## GIVEN RECORDS:
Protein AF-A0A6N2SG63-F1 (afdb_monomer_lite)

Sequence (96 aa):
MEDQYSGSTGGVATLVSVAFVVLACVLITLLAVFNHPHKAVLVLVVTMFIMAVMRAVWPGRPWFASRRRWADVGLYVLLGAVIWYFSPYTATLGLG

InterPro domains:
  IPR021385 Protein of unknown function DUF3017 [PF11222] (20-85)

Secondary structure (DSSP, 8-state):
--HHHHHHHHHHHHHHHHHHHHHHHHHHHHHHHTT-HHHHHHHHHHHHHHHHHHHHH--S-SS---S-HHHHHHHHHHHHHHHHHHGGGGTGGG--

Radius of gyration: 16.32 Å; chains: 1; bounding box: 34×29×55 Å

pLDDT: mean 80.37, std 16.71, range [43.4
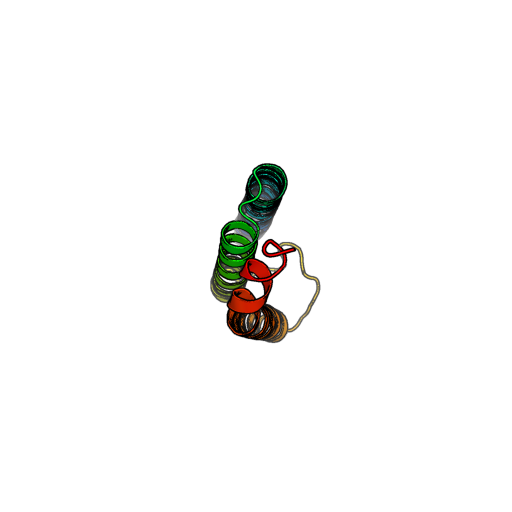1, 97.12]

Foldseek 3Di:
DPVVVQVVLLQVLLVVLVVLVVVLVVVLVVCVVVVNNLVSLLSQLVNLQVVLVSLVPDPDCNDDPDPDSVVSSVVSNVVSVVSVVCSVVRNVVPPD

Structure (mmCIF, N/CA/C/O backbone):
data_AF-A0A6N2SG63-F1
#
_entry.id   AF-A0A6N2SG63-F1
#
loop_
_atom_site.group_PDB
_atom_site.id
_atom_site.type_symbol
_atom_site.label_atom_id
_atom_site.label_alt_id
_atom_site.label_comp_id
_atom_site.label_asym_id
_atom_site.label_entity_id
_atom_site.label_seq_id
_atom_site.pdbx_PDB_ins_code
_atom_site.Cartn_x
_atom_site.Cartn_y
_atom_site.Cartn_z
_atom_site.occupancy
_atom_site.B_iso_or_equiv
_atom_site.auth_seq_id
_atom_site.auth_comp_id
_atom_site.auth_asym_id
_atom_site.auth_atom_id
_atom_site.pdbx_PDB_model_num
ATOM 1 N N . MET A 1 1 ? -16.591 14.517 28.927 1.00 43.41 1 MET A N 1
ATOM 2 C CA . MET A 1 1 ? -15.285 14.932 28.356 1.00 43.41 1 MET A CA 1
ATOM 3 C C . MET A 1 1 ? -14.716 13.836 27.441 1.00 43.41 1 MET A C 1
ATOM 5 O O . MET A 1 1 ? -13.508 13.660 27.375 1.00 43.41 1 MET A O 1
ATOM 9 N N . GLU A 1 2 ? -15.562 13.109 26.705 1.00 44.16 2 GLU A N 1
ATOM 10 C CA . GLU A 1 2 ? -15.139 11.941 25.904 1.00 44.16 2 GLU A CA 1
ATOM 11 C C . GLU A 1 2 ? -15.188 12.218 24.389 1.00 44.16 2 GLU A C 1
ATOM 13 O O . GLU A 1 2 ? -14.606 11.484 23.594 1.00 44.16 2 GLU A O 1
ATOM 18 N N . ASP A 1 3 ? -15.777 13.345 23.980 1.00 46.31 3 ASP A N 1
ATOM 19 C CA . ASP A 1 3 ? -16.016 13.674 22.568 1.00 46.31 3 ASP A CA 1
ATOM 20 C C . ASP A 1 3 ? -14.809 14.333 21.874 1.00 46.31 3 ASP A C 1
ATOM 22 O O . ASP A 1 3 ? -14.699 14.327 20.649 1.00 46.31 3 ASP A O 1
ATOM 26 N N . GLN A 1 4 ? -13.863 14.880 22.645 1.00 44.31 4 GLN A N 1
ATOM 27 C CA . GLN A 1 4 ? -12.688 15.593 22.117 1.00 44.31 4 GLN A CA 1
ATOM 28 C C . GLN A 1 4 ? -11.558 14.647 21.670 1.00 44.31 4 GLN A C 1
ATOM 30 O O . GLN A 1 4 ? -10.782 14.993 20.782 1.00 44.31 4 GLN A O 1
ATOM 35 N N . TYR A 1 5 ? -11.469 13.435 22.232 1.00 45.66 5 TYR A N 1
ATOM 36 C CA . TYR A 1 5 ? -10.394 12.490 21.894 1.00 45.66 5 TYR A CA 1
ATOM 37 C C . TYR A 1 5 ? -10.654 11.771 20.557 1.00 45.66 5 TYR A C 1
ATOM 39 O O . TYR A 1 5 ? -9.729 11.511 19.792 1.00 45.66 5 TYR A O 1
ATOM 47 N N . SER A 1 6 ? -11.926 11.527 20.216 1.00 48.03 6 SER A N 1
ATOM 48 C CA . SER A 1 6 ? -12.319 10.807 18.994 1.00 48.03 6 SER A CA 1
ATOM 49 C C . SER A 1 6 ? -12.066 11.606 17.701 1.00 48.03 6 SER A C 1
ATOM 51 O O . SER A 1 6 ? -11.715 11.029 16.669 1.00 48.03 6 SER A O 1
ATOM 53 N N . GLY A 1 7 ? -12.172 12.941 17.753 1.00 49.25 7 GLY A N 1
ATOM 54 C CA . GLY A 1 7 ? -11.969 13.814 16.588 1.00 49.25 7 GLY A CA 1
ATOM 55 C C . GLY A 1 7 ? -10.511 13.919 16.120 1.00 49.25 7 GLY A C 1
ATOM 56 O O . GLY A 1 7 ? -10.249 13.942 14.918 1.00 49.25 7 GLY A O 1
ATOM 57 N N . SER A 1 8 ? -9.550 13.921 17.050 1.00 58.31 8 SER A N 1
ATOM 58 C CA . SER A 1 8 ? -8.117 14.055 16.739 1.00 58.31 8 SER A CA 1
ATOM 59 C C . SER A 1 8 ? -7.533 12.771 16.138 1.00 58.31 8 SER A C 1
ATOM 61 O O . SER A 1 8 ? -6.865 12.796 15.102 1.00 58.31 8 SER A O 1
ATOM 63 N N . THR A 1 9 ? -7.860 11.614 16.724 1.00 59.47 9 THR A N 1
ATOM 64 C CA . THR A 1 9 ? -7.337 10.309 16.291 1.00 59.47 9 THR A CA 1
ATOM 65 C C . THR A 1 9 ? -7.804 9.930 14.883 1.00 59.47 9 THR A C 1
ATOM 67 O O . THR A 1 9 ? -7.058 9.291 14.145 1.00 59.47 9 THR A O 1
ATOM 70 N N . GLY A 1 10 ? -9.013 10.341 14.478 1.00 64.12 10 GLY A N 1
ATOM 71 C CA . GLY A 1 10 ? -9.504 10.160 13.110 1.00 64.12 10 GLY A CA 1
ATOM 72 C C . GLY A 1 10 ? -8.734 10.998 12.087 1.00 64.12 10 GLY A C 1
ATOM 73 O O . GLY A 1 10 ? -8.323 10.466 11.060 1.00 64.12 10 GLY A O 1
ATOM 74 N N . GLY A 1 11 ? -8.485 12.276 12.392 1.00 73.50 11 GLY A N 1
ATOM 75 C CA . GLY A 1 11 ? -7.762 13.193 11.505 1.00 73.50 11 GLY A CA 1
ATOM 76 C C . GLY A 1 11 ? -6.287 12.827 11.322 1.00 73.50 11 GLY A C 1
ATOM 77 O O . GLY A 1 11 ? -5.783 12.844 10.201 1.00 73.50 11 GLY A O 1
ATOM 78 N N . VAL A 1 12 ? -5.601 12.418 12.393 1.00 79.38 12 VAL A N 1
ATOM 79 C CA . VAL A 1 12 ? -4.198 11.974 12.311 1.00 79.38 12 VAL A CA 1
ATOM 80 C C . VAL A 1 12 ? -4.068 10.718 11.448 1.00 79.38 12 VAL A C 1
ATOM 82 O O . VAL A 1 12 ? -3.185 10.651 10.598 1.00 79.38 12 VAL A O 1
ATOM 85 N N . ALA A 1 13 ? -4.976 9.749 11.594 1.00 77.56 13 ALA A N 1
ATOM 86 C CA . ALA A 1 13 ? -4.991 8.542 10.765 1.00 77.56 13 ALA A CA 1
ATOM 87 C C . ALA A 1 13 ? -5.140 8.860 9.276 1.00 77.56 13 ALA A C 1
ATOM 89 O O . ALA A 1 13 ? -4.473 8.265 8.427 1.00 77.56 13 ALA A O 1
ATOM 90 N N . THR A 1 14 ? -6.013 9.817 8.958 1.00 81.88 14 THR A N 1
ATOM 91 C CA . THR A 1 14 ? -6.183 10.323 7.597 1.00 81.88 14 THR A CA 1
ATOM 92 C C . THR A 1 14 ? -4.890 10.929 7.083 1.00 81.88 14 THR A C 1
ATOM 94 O O . THR A 1 14 ? -4.428 10.544 6.017 1.00 81.88 14 THR A O 1
ATOM 97 N N . LEU A 1 15 ? -4.270 11.831 7.843 1.00 84.94 15 LEU A N 1
ATOM 98 C CA . LEU A 1 15 ? -3.035 12.489 7.422 1.00 84.94 15 LEU A CA 1
ATOM 99 C C . LEU A 1 15 ? -1.900 11.486 7.205 1.00 84.94 15 LEU A C 1
ATOM 101 O O . LEU A 1 15 ? -1.221 11.551 6.185 1.00 84.94 15 LEU A O 1
ATOM 105 N N . VAL A 1 16 ? -1.735 10.527 8.118 1.00 87.94 16 VAL A N 1
ATOM 106 C CA . VAL A 1 16 ? -0.712 9.477 8.012 1.00 87.94 16 VAL A CA 1
ATOM 107 C C . VAL A 1 16 ? -0.955 8.598 6.789 1.00 87.94 16 VAL A C 1
ATOM 109 O O . VAL A 1 16 ? -0.032 8.368 6.011 1.00 87.94 16 VAL A O 1
ATOM 112 N N . SER A 1 17 ? -2.189 8.132 6.580 1.00 86.62 17 SER A N 1
ATOM 113 C CA . SER A 1 17 ? -2.516 7.285 5.426 1.00 86.62 17 SER A CA 1
ATOM 114 C C . SER A 1 17 ? -2.374 8.031 4.097 1.00 86.62 17 SER A C 1
ATOM 116 O O . SER A 1 17 ? -1.816 7.478 3.153 1.00 86.62 17 SER A O 1
ATOM 118 N N . VAL A 1 18 ? -2.790 9.298 4.025 1.00 88.81 18 VAL A N 1
ATOM 119 C CA . VAL A 1 18 ? -2.606 10.143 2.836 1.00 88.81 18 VAL A CA 1
ATOM 120 C C . VAL A 1 18 ? -1.123 10.379 2.562 1.00 88.81 18 VAL A C 1
ATOM 122 O O . VAL A 1 18 ? -0.677 10.152 1.440 1.00 88.81 18 VAL A O 1
ATOM 125 N N . ALA A 1 19 ? -0.342 10.775 3.570 1.00 91.69 19 ALA A N 1
ATOM 126 C CA . ALA A 1 19 ? 1.096 10.989 3.420 1.00 91.69 19 ALA A CA 1
ATOM 127 C C . ALA A 1 19 ? 1.812 9.710 2.959 1.00 91.69 19 ALA A C 1
ATOM 129 O O . ALA A 1 19 ? 2.643 9.758 2.052 1.00 91.69 19 ALA A O 1
ATOM 130 N N . PHE A 1 20 ? 1.442 8.560 3.528 1.00 93.25 20 PHE A N 1
ATOM 131 C CA . PHE A 1 20 ? 1.959 7.258 3.123 1.00 93.25 20 PHE A CA 1
ATOM 132 C C . PHE A 1 20 ? 1.631 6.931 1.660 1.00 93.25 20 PHE A C 1
ATOM 134 O O . PHE A 1 20 ? 2.522 6.528 0.915 1.00 93.25 20 PHE
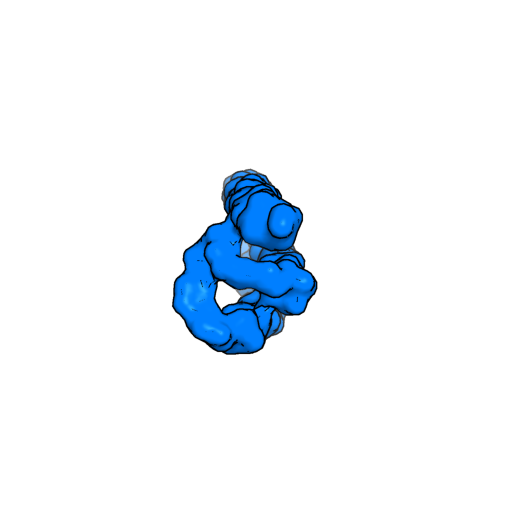 A O 1
ATOM 141 N N . VAL A 1 21 ? 0.384 7.137 1.221 1.00 92.38 21 VAL A N 1
ATOM 142 C CA . VAL A 1 21 ? -0.023 6.889 -0.173 1.00 92.38 21 VAL A CA 1
ATOM 143 C C . VAL A 1 21 ? 0.710 7.820 -1.135 1.00 92.38 21 VAL A C 1
ATOM 145 O O . VAL A 1 21 ? 1.201 7.360 -2.161 1.00 92.38 21 VAL A O 1
ATOM 148 N N . VAL A 1 22 ? 0.838 9.108 -0.805 1.00 95.50 22 VAL A N 1
ATOM 149 C CA . VAL A 1 22 ? 1.588 10.069 -1.629 1.00 95.50 22 VAL A CA 1
ATOM 150 C C . VAL A 1 22 ? 3.046 9.632 -1.767 1.00 95.50 22 VAL A C 1
ATOM 152 O O . VAL A 1 22 ? 3.558 9.562 -2.884 1.00 95.50 22 VAL A O 1
ATOM 155 N N . LEU A 1 23 ? 3.697 9.270 -0.659 1.00 96.75 23 LEU A N 1
ATOM 156 C CA . LEU A 1 23 ? 5.072 8.772 -0.668 1.00 96.75 23 LEU A CA 1
ATOM 157 C C . LEU A 1 23 ? 5.210 7.496 -1.512 1.00 96.75 23 LEU A C 1
ATOM 159 O O . LEU A 1 23 ? 6.135 7.385 -2.318 1.00 96.75 23 LEU A O 1
ATOM 163 N N . ALA A 1 24 ? 4.278 6.552 -1.363 1.00 94.62 24 ALA A N 1
ATOM 164 C CA . ALA A 1 24 ? 4.257 5.321 -2.143 1.00 94.62 24 ALA A CA 1
ATOM 165 C C . ALA A 1 24 ? 4.116 5.606 -3.646 1.00 94.62 24 ALA A C 1
ATOM 167 O O . ALA A 1 24 ? 4.884 5.066 -4.439 1.00 94.62 24 ALA A O 1
ATOM 168 N N . CYS A 1 25 ? 3.204 6.497 -4.043 1.00 96.06 25 CYS A N 1
ATOM 169 C CA . CYS A 1 25 ? 3.033 6.908 -5.437 1.00 96.06 25 CYS A CA 1
ATOM 170 C C . CYS A 1 25 ? 4.312 7.519 -6.021 1.00 96.06 25 CYS A C 1
ATOM 172 O O . CYS A 1 25 ? 4.691 7.183 -7.145 1.00 96.06 25 CYS A O 1
ATOM 174 N N . VAL A 1 26 ? 5.004 8.375 -5.263 1.00 97.12 26 VAL A N 1
ATOM 175 C CA . VAL A 1 26 ? 6.291 8.950 -5.683 1.00 97.12 26 VAL A CA 1
ATOM 176 C C . VAL A 1 26 ? 7.325 7.845 -5.897 1.00 97.12 26 VAL A C 1
ATOM 178 O O . VAL A 1 26 ? 7.946 7.790 -6.956 1.00 97.12 26 VAL A O 1
ATOM 181 N N . LEU A 1 27 ? 7.472 6.922 -4.943 1.00 95.25 27 LEU A N 1
ATOM 182 C CA . LEU A 1 27 ? 8.434 5.822 -5.041 1.00 95.25 27 LEU A CA 1
ATOM 183 C C . LEU A 1 27 ? 8.148 4.895 -6.234 1.00 95.25 27 LEU A C 1
ATOM 185 O O . LEU A 1 27 ? 9.066 4.553 -6.978 1.00 95.25 27 LEU A O 1
ATOM 189 N N . ILE A 1 28 ? 6.882 4.520 -6.444 1.00 93.88 28 ILE A N 1
ATOM 190 C CA . ILE A 1 28 ? 6.438 3.698 -7.582 1.00 93.88 28 ILE A CA 1
ATOM 191 C C . ILE A 1 28 ? 6.766 4.405 -8.900 1.00 93.88 28 ILE A C 1
ATOM 193 O O . ILE A 1 28 ? 7.304 3.780 -9.812 1.00 93.88 28 ILE A O 1
ATOM 197 N N . THR A 1 29 ? 6.492 5.710 -8.985 1.00 93.00 29 THR A N 1
ATOM 198 C CA . THR A 1 29 ? 6.776 6.517 -10.180 1.00 93.00 29 THR A CA 1
ATOM 199 C C . THR A 1 29 ? 8.273 6.573 -10.462 1.00 93.00 29 THR A C 1
ATOM 201 O O . THR A 1 29 ? 8.686 6.342 -11.595 1.00 93.00 29 THR A O 1
ATOM 204 N N . LEU A 1 30 ? 9.104 6.807 -9.442 1.00 95.00 30 LEU A N 1
ATOM 205 C CA . LEU A 1 30 ? 10.559 6.802 -9.596 1.00 95.00 30 LEU A CA 1
ATOM 206 C C . LEU A 1 30 ? 11.063 5.437 -10.081 1.00 95.00 30 LEU A C 1
ATOM 208 O O . LEU A 1 30 ? 11.820 5.377 -11.044 1.00 95.00 30 LEU A O 1
ATOM 212 N N . LEU A 1 31 ? 10.609 4.337 -9.474 1.00 90.62 31 LEU A N 1
ATOM 213 C CA . LEU A 1 31 ? 10.980 2.980 -9.894 1.00 90.62 31 LEU A CA 1
ATOM 214 C C . LEU A 1 31 ? 10.557 2.680 -11.337 1.00 90.62 31 LEU A C 1
ATOM 216 O O . LEU A 1 31 ? 11.301 2.026 -12.065 1.00 90.62 31 LEU A O 1
ATOM 220 N N . ALA A 1 32 ? 9.390 3.166 -11.758 1.00 88.06 32 ALA A N 1
ATOM 221 C CA . ALA A 1 32 ? 8.928 3.034 -13.134 1.00 88.06 32 ALA A CA 1
ATOM 222 C C . ALA A 1 32 ? 9.807 3.838 -14.109 1.00 88.06 32 ALA A C 1
ATOM 224 O O . ALA A 1 32 ? 10.215 3.303 -15.137 1.00 88.06 32 ALA A O 1
ATOM 225 N N . VAL A 1 33 ? 10.161 5.082 -13.766 1.00 92.31 33 VAL A N 1
ATOM 226 C CA . VAL A 1 33 ? 11.032 5.947 -14.585 1.00 92.31 33 VAL A CA 1
ATOM 227 C C . VAL A 1 33 ? 12.454 5.385 -14.692 1.00 92.31 33 VAL A C 1
ATOM 229 O O . VAL A 1 33 ? 13.046 5.426 -15.766 1.00 92.31 33 VAL A O 1
ATOM 232 N N . PHE A 1 34 ? 12.989 4.796 -13.619
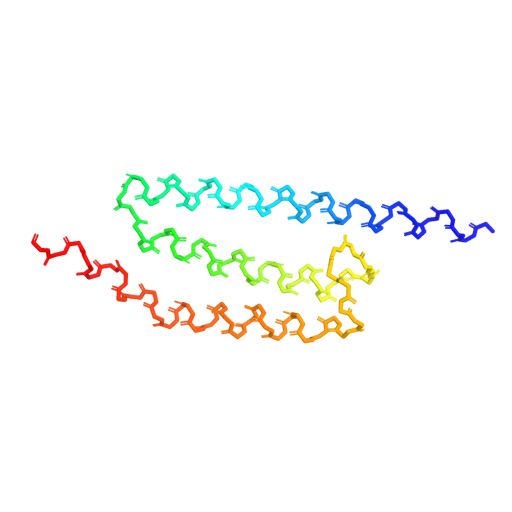 1.00 92.31 34 PHE A N 1
ATOM 233 C CA . PHE A 1 34 ? 14.302 4.136 -13.612 1.00 92.31 34 PHE A CA 1
ATOM 234 C C . PHE A 1 34 ? 14.295 2.721 -14.216 1.00 92.31 34 PHE A C 1
ATOM 236 O O . PHE A 1 34 ? 15.257 1.974 -14.054 1.00 92.31 34 PHE A O 1
ATOM 243 N N . ASN A 1 35 ? 13.235 2.347 -14.937 1.00 85.94 35 ASN A N 1
ATOM 244 C CA . ASN A 1 35 ? 13.128 1.071 -15.641 1.00 85.94 35 ASN A CA 1
ATOM 245 C C . ASN A 1 35 ? 13.227 -0.159 -14.714 1.00 85.94 35 ASN A C 1
ATOM 247 O O . ASN A 1 35 ? 13.747 -1.217 -15.071 1.00 85.94 35 ASN A O 1
ATOM 251 N N . HIS A 1 36 ? 12.673 -0.036 -13.505 1.00 85.81 36 HIS A N 1
ATOM 252 C CA . HIS A 1 36 ? 12.476 -1.134 -12.562 1.00 85.81 36 HIS A CA 1
ATOM 253 C C . HIS A 1 36 ? 10.974 -1.439 -12.371 1.00 85.81 36 HIS A C 1
ATOM 255 O O . HIS A 1 36 ? 10.482 -1.425 -11.235 1.00 85.81 36 HIS A O 1
ATOM 261 N N . PRO A 1 37 ? 10.222 -1.754 -13.451 1.00 84.62 37 PRO A N 1
ATOM 262 C CA . PRO A 1 37 ? 8.761 -1.873 -13.409 1.00 84.62 37 PRO A CA 1
ATOM 263 C C . PRO A 1 37 ? 8.293 -2.978 -12.459 1.00 84.62 37 PRO A C 1
ATOM 265 O O . PRO A 1 37 ? 7.348 -2.790 -11.696 1.00 84.62 37 PRO A O 1
ATOM 268 N N . HIS A 1 38 ? 9.012 -4.100 -12.412 1.00 86.94 38 HIS A N 1
ATOM 269 C CA . HIS A 1 38 ? 8.692 -5.192 -11.497 1.00 86.94 38 HIS A CA 1
ATOM 270 C C . HIS A 1 38 ? 8.809 -4.772 -10.021 1.00 86.94 38 HIS A C 1
ATOM 272 O O . HIS A 1 38 ? 7.957 -5.102 -9.197 1.00 86.94 38 HIS A O 1
ATOM 278 N N . LYS A 1 39 ? 9.838 -3.988 -9.672 1.00 89.94 39 LYS A N 1
ATOM 279 C CA . LYS A 1 39 ? 10.002 -3.462 -8.310 1.00 89.94 39 LYS A CA 1
ATOM 280 C C . LYS A 1 39 ? 8.914 -2.438 -7.981 1.00 89.94 39 LYS A C 1
ATOM 282 O O . LYS A 1 39 ? 8.394 -2.46
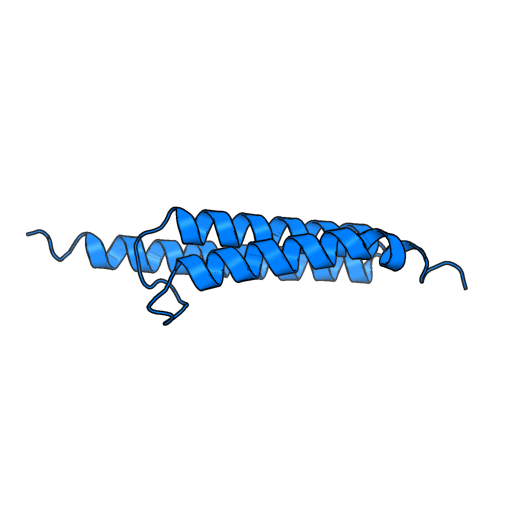9 -6.870 1.00 89.94 3
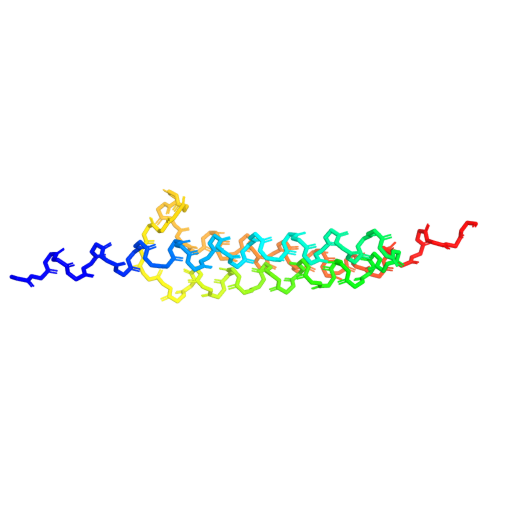9 LYS A O 1
ATOM 287 N N . ALA A 1 40 ? 8.527 -1.596 -8.941 1.00 91.56 40 ALA A N 1
ATOM 288 C CA . ALA A 1 40 ? 7.421 -0.650 -8.788 1.00 91.56 40 ALA A CA 1
ATOM 289 C C . ALA A 1 40 ? 6.100 -1.371 -8.454 1.00 91.56 40 ALA A C 1
ATOM 291 O O . ALA A 1 40 ? 5.385 -0.975 -7.534 1.00 91.56 40 ALA A O 1
ATOM 292 N N . VAL A 1 41 ? 5.815 -2.482 -9.140 1.00 92.62 41 VAL A N 1
ATOM 293 C CA . VAL A 1 41 ? 4.616 -3.304 -8.908 1.00 92.62 41 VAL A CA 1
ATOM 294 C C . VAL A 1 41 ? 4.652 -3.967 -7.532 1.00 92.62 41 VAL A C 1
ATOM 296 O O . VAL A 1 41 ? 3.647 -3.967 -6.827 1.00 92.62 41 VAL A O 1
ATOM 299 N N . LEU A 1 42 ? 5.804 -4.490 -7.102 1.00 93.38 42 LEU A N 1
ATOM 300 C CA . LEU A 1 42 ? 5.937 -5.050 -5.753 1.00 93.38 42 LEU A CA 1
ATOM 301 C C . LEU A 1 42 ? 5.729 -3.992 -4.661 1.00 93.38 42 LEU A C 1
ATOM 303 O O . LEU A 1 42 ? 5.080 -4.282 -3.658 1.00 93.38 42 LEU A O 1
ATOM 307 N N . VAL A 1 43 ? 6.216 -2.762 -4.861 1.00 95.00 43 VAL A N 1
ATOM 308 C CA . VAL A 1 43 ? 5.943 -1.649 -3.938 1.00 95.00 43 VAL A CA 1
ATOM 309 C C . VAL A 1 43 ? 4.446 -1.353 -3.886 1.00 95.00 43 VAL A C 1
ATOM 311 O O . VAL A 1 43 ? 3.899 -1.285 -2.790 1.00 95.00 43 VAL A O 1
ATOM 314 N N . LEU A 1 44 ? 3.765 -1.276 -5.036 1.00 93.81 44 LEU A N 1
ATOM 315 C CA . LEU A 1 44 ? 2.309 -1.100 -5.095 1.00 93.81 44 LEU A CA 1
ATOM 316 C C . LEU A 1 44 ? 1.568 -2.184 -4.298 1.00 93.81 44 LEU A C 1
ATOM 318 O O . LEU A 1 44 ? 0.712 -1.863 -3.477 1.00 93.81 44 LEU A O 1
ATOM 322 N N . VAL A 1 45 ? 1.920 -3.457 -4.499 1.00 95.50 45 VAL A N 1
ATOM 323 C CA . VAL A 1 45 ? 1.340 -4.598 -3.771 1.00 95.50 45 VAL A CA 1
ATOM 324 C C . VAL A 1 45 ? 1.497 -4.421 -2.259 1.00 95.50 45 VAL A C 1
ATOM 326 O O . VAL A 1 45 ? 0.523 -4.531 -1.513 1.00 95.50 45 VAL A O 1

## WHAT IS REQUIRED:
Transcribe only the lines above that start at the line containing "ATOM 232 N N" and end at the line containing "ATOM 265 O O". Omit pictures.

## ANSWER TO THIS EXERCISE:
ATOM 232 N N . PHE A 1 34 ? 12.989 4.796 -13.619
 1.00 92.31 34 PHE A N 1
ATOM 233 C CA . PHE A 1 34 ? 14.302 4.136 -13.612 1.00 92.31 34 PHE A CA 1
ATOM 234 C C . PHE A 1 34 ? 14.295 2.721 -14.216 1.00 92.31 34 PHE A C 1
ATOM 236 O O . PHE A 1 34 ? 15.257 1.974 -14.054 1.00 92.31 34 PHE A O 1
ATOM 243 N N . ASN A 1 35 ? 13.235 2.347 -14.937 1.00 85.94 35 ASN A N 1
ATOM 244 C CA . ASN A 1 35 ? 13.128 1.071 -15.641 1.00 85.94 35 ASN A CA 1
ATOM 245 C C . ASN A 1 35 ? 13.227 -0.159 -14.714 1.00 85.94 35 ASN A C 1
ATOM 247 O O . ASN A 1 35 ? 13.747 -1.217 -15.071 1.00 85.94 35 ASN A O 1
ATOM 251 N N . HIS A 1 36 ? 12.673 -0.036 -13.505 1.00 85.81 36 HIS A N 1
ATOM 252 C CA . HIS A 1 36 ? 12.476 -1.134 -12.562 1.00 85.81 36 HIS A CA 1
ATOM 253 C C . HIS A 1 36 ? 10.974 -1.439 -12.371 1.00 85.81 36 HIS A C 1
ATOM 255 O O . HIS A 1 36 ? 10.482 -1.425 -11.235 1.00 85.81 36 HIS A O 1
ATOM 261 N N . PRO A 1 37 ? 10.222 -1.754 -13.451 1.00 84.62 37 PRO A N 1
ATOM 262 C CA . PRO A 1 37 ? 8.761 -1.873 -13.409 1.00 84.62 37 PRO A CA 1
ATOM 263 C C . PRO A 1 37 ? 8.293 -2.978 -12.459 1.00 84.62 37 PRO A C 1
ATOM 265 O O . PRO A 1 37 ? 7.348 -2.790 -11.696 1.00 84.62 37 PRO A O 1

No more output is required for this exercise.